Dataset records:
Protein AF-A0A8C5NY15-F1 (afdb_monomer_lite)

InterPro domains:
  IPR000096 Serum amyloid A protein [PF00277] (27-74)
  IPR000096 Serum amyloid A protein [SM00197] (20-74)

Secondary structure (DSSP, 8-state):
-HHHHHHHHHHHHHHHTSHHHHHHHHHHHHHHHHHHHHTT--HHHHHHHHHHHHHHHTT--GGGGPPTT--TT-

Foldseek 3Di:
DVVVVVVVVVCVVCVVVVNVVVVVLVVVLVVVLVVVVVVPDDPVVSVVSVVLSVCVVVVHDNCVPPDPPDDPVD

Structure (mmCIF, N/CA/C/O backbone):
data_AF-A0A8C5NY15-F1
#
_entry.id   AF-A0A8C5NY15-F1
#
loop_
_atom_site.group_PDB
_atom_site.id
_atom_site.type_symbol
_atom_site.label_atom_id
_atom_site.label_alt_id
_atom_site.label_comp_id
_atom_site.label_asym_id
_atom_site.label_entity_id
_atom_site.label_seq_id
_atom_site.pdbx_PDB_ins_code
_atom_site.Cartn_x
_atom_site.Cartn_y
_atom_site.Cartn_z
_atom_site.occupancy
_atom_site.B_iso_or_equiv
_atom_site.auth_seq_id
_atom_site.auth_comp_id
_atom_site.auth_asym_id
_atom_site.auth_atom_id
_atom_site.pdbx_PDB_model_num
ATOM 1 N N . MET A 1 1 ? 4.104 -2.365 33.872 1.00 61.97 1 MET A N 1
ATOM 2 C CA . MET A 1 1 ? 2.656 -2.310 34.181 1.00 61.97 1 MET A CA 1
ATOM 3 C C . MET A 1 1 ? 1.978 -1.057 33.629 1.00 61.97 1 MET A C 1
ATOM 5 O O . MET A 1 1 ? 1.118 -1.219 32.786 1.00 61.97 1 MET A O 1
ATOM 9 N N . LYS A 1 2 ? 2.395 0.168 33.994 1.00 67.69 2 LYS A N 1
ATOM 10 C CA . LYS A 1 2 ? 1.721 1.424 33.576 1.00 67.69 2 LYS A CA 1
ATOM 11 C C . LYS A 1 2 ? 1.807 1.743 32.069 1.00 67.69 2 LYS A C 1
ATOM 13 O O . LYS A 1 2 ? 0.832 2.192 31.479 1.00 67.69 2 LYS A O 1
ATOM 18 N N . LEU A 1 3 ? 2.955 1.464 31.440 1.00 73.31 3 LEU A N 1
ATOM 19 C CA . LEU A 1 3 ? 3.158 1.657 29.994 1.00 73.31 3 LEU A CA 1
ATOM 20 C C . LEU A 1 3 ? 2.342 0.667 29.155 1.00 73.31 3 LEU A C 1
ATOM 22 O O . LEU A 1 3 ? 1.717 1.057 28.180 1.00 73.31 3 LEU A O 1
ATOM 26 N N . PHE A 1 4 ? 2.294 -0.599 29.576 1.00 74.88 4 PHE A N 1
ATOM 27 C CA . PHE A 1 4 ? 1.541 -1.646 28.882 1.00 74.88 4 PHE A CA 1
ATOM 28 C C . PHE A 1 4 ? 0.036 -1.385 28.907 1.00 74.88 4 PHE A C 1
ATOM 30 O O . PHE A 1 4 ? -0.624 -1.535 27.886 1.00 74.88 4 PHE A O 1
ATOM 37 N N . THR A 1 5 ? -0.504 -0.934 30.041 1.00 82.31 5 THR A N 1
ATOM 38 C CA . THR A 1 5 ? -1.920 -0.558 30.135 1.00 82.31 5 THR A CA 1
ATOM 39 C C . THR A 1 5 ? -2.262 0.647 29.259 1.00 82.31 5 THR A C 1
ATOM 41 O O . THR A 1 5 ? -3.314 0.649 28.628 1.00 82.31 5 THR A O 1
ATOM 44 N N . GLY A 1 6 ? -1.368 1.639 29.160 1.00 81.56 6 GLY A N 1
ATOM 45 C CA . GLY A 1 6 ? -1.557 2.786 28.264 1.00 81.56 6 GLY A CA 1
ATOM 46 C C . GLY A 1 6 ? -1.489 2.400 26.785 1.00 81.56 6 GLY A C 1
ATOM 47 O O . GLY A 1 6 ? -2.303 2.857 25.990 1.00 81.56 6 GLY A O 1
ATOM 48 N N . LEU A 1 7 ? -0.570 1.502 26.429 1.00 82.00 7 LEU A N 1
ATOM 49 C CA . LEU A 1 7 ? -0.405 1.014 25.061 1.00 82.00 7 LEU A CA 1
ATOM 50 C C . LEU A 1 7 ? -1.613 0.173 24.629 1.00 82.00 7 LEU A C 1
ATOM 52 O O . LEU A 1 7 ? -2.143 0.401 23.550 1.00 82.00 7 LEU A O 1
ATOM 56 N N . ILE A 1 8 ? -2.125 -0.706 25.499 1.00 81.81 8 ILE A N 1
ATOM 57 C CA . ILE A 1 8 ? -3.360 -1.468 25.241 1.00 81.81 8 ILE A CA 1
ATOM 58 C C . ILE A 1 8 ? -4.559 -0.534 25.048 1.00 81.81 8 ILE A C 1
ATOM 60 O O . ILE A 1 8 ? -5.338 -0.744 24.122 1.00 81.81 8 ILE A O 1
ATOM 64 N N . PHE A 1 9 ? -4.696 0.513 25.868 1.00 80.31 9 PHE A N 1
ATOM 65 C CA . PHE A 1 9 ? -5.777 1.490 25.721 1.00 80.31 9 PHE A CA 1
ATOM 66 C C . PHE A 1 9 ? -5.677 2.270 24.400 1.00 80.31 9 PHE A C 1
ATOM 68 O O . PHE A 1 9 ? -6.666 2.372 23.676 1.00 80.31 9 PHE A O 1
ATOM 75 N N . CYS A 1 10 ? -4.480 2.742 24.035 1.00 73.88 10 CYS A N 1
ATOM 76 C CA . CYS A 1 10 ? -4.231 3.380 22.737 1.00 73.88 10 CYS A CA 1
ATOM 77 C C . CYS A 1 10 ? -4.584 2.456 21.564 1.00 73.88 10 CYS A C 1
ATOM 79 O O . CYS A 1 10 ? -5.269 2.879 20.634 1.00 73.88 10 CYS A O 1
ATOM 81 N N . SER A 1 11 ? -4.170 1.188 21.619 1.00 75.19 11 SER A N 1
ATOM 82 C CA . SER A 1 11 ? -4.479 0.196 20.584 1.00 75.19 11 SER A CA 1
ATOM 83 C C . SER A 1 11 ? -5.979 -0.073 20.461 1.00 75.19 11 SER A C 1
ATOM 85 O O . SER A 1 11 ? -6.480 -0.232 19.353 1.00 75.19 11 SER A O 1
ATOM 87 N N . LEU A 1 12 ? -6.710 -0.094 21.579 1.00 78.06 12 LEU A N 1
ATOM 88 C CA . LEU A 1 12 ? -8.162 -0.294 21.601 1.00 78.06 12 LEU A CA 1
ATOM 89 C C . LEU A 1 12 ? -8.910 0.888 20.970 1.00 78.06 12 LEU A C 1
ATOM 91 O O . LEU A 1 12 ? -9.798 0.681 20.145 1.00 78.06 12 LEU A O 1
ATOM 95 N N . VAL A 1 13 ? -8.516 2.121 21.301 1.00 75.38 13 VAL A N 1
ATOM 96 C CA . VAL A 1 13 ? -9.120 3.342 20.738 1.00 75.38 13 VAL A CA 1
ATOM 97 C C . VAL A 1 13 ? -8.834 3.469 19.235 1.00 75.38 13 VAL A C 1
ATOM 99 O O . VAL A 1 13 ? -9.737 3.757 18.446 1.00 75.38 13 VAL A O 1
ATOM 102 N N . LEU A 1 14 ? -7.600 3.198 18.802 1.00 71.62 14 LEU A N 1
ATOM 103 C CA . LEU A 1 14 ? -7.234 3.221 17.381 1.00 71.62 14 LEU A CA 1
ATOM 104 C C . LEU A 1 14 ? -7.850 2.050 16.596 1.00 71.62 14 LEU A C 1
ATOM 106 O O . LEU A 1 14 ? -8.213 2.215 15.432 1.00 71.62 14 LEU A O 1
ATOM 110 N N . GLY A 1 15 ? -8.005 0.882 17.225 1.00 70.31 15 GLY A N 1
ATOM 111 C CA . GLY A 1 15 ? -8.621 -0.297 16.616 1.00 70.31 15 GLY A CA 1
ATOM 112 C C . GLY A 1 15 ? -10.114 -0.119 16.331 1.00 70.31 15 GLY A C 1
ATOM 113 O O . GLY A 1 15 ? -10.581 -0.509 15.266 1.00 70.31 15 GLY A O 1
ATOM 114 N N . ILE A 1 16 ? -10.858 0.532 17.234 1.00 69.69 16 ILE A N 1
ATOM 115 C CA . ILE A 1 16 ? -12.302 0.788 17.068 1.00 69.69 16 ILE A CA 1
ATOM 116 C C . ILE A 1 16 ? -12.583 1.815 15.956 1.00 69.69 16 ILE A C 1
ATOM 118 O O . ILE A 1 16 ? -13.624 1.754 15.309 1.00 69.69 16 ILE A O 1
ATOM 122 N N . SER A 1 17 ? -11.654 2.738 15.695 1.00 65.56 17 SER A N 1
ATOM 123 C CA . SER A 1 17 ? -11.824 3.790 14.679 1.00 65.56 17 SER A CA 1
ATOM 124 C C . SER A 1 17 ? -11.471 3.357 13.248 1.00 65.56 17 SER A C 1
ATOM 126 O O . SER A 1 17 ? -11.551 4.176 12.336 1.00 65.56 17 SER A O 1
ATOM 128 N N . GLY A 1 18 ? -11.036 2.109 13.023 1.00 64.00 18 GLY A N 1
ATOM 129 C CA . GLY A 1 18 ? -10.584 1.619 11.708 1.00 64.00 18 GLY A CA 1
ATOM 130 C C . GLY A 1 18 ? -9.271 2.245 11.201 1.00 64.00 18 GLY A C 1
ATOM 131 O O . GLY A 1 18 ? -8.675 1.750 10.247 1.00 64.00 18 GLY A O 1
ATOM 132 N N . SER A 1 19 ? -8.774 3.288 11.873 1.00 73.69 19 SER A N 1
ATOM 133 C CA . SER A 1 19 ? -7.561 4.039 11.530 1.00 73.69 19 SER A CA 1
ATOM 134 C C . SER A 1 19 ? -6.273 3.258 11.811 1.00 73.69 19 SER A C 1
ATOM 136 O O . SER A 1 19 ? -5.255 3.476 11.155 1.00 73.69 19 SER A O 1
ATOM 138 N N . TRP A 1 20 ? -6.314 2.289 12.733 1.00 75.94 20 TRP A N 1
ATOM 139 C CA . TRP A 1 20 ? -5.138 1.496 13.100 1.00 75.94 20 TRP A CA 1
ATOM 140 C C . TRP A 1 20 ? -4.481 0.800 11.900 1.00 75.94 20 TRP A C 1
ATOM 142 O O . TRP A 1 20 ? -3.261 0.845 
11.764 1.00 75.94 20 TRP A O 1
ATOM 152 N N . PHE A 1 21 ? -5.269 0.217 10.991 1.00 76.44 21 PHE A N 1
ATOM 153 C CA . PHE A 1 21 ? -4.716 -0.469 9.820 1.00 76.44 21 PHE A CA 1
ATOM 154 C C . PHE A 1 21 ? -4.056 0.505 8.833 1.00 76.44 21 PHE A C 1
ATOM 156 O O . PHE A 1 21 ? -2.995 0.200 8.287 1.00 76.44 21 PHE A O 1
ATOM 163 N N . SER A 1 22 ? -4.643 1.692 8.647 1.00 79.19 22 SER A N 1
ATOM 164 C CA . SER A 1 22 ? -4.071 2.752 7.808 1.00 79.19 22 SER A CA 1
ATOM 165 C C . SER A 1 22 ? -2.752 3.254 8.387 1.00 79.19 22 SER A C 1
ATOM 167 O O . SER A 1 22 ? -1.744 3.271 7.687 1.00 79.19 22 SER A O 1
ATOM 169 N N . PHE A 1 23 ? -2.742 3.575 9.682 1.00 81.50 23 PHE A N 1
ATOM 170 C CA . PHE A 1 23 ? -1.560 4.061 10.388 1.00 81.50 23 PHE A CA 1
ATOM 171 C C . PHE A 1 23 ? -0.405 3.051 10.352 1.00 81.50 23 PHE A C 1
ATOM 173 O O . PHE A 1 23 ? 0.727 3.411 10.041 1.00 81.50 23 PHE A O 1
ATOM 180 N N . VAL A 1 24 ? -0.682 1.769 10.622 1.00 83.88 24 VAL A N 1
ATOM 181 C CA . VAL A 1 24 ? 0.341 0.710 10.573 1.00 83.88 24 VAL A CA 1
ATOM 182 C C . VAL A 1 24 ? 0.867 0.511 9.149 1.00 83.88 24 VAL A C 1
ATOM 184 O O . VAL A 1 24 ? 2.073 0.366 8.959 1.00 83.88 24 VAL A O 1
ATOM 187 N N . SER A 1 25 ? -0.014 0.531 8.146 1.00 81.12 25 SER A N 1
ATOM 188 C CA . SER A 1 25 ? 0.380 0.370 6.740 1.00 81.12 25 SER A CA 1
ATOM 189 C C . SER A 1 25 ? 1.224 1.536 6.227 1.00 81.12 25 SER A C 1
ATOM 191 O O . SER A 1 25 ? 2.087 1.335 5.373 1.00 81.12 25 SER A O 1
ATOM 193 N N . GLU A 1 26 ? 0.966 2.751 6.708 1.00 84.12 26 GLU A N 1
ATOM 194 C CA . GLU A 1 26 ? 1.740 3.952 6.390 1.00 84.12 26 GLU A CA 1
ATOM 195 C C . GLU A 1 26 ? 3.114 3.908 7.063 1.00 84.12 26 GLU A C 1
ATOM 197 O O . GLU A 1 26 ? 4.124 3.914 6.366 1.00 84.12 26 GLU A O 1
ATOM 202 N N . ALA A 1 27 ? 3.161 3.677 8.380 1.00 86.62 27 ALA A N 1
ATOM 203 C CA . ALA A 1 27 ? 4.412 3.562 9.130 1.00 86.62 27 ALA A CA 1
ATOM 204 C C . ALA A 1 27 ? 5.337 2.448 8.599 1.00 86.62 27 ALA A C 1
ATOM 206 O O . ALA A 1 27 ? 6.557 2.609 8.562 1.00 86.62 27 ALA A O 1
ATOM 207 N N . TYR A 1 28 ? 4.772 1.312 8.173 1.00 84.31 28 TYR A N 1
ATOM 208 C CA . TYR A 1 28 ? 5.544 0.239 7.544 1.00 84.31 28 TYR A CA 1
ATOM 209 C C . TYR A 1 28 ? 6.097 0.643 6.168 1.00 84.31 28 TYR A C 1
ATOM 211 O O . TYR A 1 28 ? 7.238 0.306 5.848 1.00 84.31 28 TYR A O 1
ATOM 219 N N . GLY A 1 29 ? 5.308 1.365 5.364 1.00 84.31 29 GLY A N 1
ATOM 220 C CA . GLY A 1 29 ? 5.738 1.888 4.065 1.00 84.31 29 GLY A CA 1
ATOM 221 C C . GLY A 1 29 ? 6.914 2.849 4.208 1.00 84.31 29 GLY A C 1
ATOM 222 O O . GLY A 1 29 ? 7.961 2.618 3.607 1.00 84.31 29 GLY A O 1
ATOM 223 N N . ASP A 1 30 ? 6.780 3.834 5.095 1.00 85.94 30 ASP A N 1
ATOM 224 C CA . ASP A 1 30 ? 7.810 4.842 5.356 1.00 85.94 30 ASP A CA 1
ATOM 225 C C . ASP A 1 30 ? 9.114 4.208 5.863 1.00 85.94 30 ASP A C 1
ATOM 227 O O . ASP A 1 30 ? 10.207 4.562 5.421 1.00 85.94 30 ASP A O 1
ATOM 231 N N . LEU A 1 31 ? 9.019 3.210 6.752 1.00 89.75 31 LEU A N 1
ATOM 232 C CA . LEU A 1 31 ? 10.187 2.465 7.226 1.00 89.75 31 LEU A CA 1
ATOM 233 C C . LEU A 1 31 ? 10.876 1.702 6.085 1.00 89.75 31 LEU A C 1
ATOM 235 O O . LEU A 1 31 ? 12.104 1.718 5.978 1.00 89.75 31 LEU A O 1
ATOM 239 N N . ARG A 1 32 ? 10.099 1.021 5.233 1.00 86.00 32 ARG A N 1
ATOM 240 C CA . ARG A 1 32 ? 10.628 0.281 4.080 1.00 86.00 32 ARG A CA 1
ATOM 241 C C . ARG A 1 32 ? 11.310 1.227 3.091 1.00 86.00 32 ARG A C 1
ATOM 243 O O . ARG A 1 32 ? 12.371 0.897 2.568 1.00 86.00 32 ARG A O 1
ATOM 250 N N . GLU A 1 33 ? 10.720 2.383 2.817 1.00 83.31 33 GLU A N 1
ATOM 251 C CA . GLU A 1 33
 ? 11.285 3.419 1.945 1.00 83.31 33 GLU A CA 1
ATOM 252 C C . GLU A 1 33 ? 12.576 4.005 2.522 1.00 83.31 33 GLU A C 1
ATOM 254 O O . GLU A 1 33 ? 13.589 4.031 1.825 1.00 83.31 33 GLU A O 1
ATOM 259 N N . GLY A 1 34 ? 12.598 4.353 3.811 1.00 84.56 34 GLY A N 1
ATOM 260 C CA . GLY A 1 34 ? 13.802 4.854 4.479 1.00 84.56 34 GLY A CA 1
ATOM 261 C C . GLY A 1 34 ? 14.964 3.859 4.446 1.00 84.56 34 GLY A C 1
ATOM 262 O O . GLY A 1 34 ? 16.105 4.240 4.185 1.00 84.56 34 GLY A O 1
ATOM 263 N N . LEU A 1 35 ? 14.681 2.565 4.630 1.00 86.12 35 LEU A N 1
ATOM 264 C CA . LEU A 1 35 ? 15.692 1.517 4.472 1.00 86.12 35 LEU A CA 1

## Aim of the task:
Reproduce exactly the section above that begins at the line containing "ATOM 38 C CA" and ends at the line containing "ATOM 47 O O", leaving out all other lines.

## Problem solution:
ATOM 38 C CA . THR A 1 5 ? -1.920 -0.558 30.135 1.00 82.31 5 THR A CA 1
ATOM 39 C C . THR A 1 5 ? -2.262 0.647 29.259 1.00 82.31 5 THR A C 1
ATOM 41 O O . THR A 1 5 ? -3.314 0.649 28.628 1.00 82.31 5 THR A O 1
ATOM 44 N N . GLY A 1 6 ? -1.368 1.639 29.160 1.00 81.56 6 GLY A N 1
ATOM 45 C CA . GLY A 1 6 ? -1.557 2.786 28.264 1.00 81.56 6 GLY A CA 1
ATOM 46 C C . GLY A 1 6 ? -1.489 2.400 26.785 1.00 81.56 6 GLY A C 1
ATOM 47 O O . GLY A 1 6 ? -2.303 2.857 25.990 1.00 81.56 6 GLY A O 1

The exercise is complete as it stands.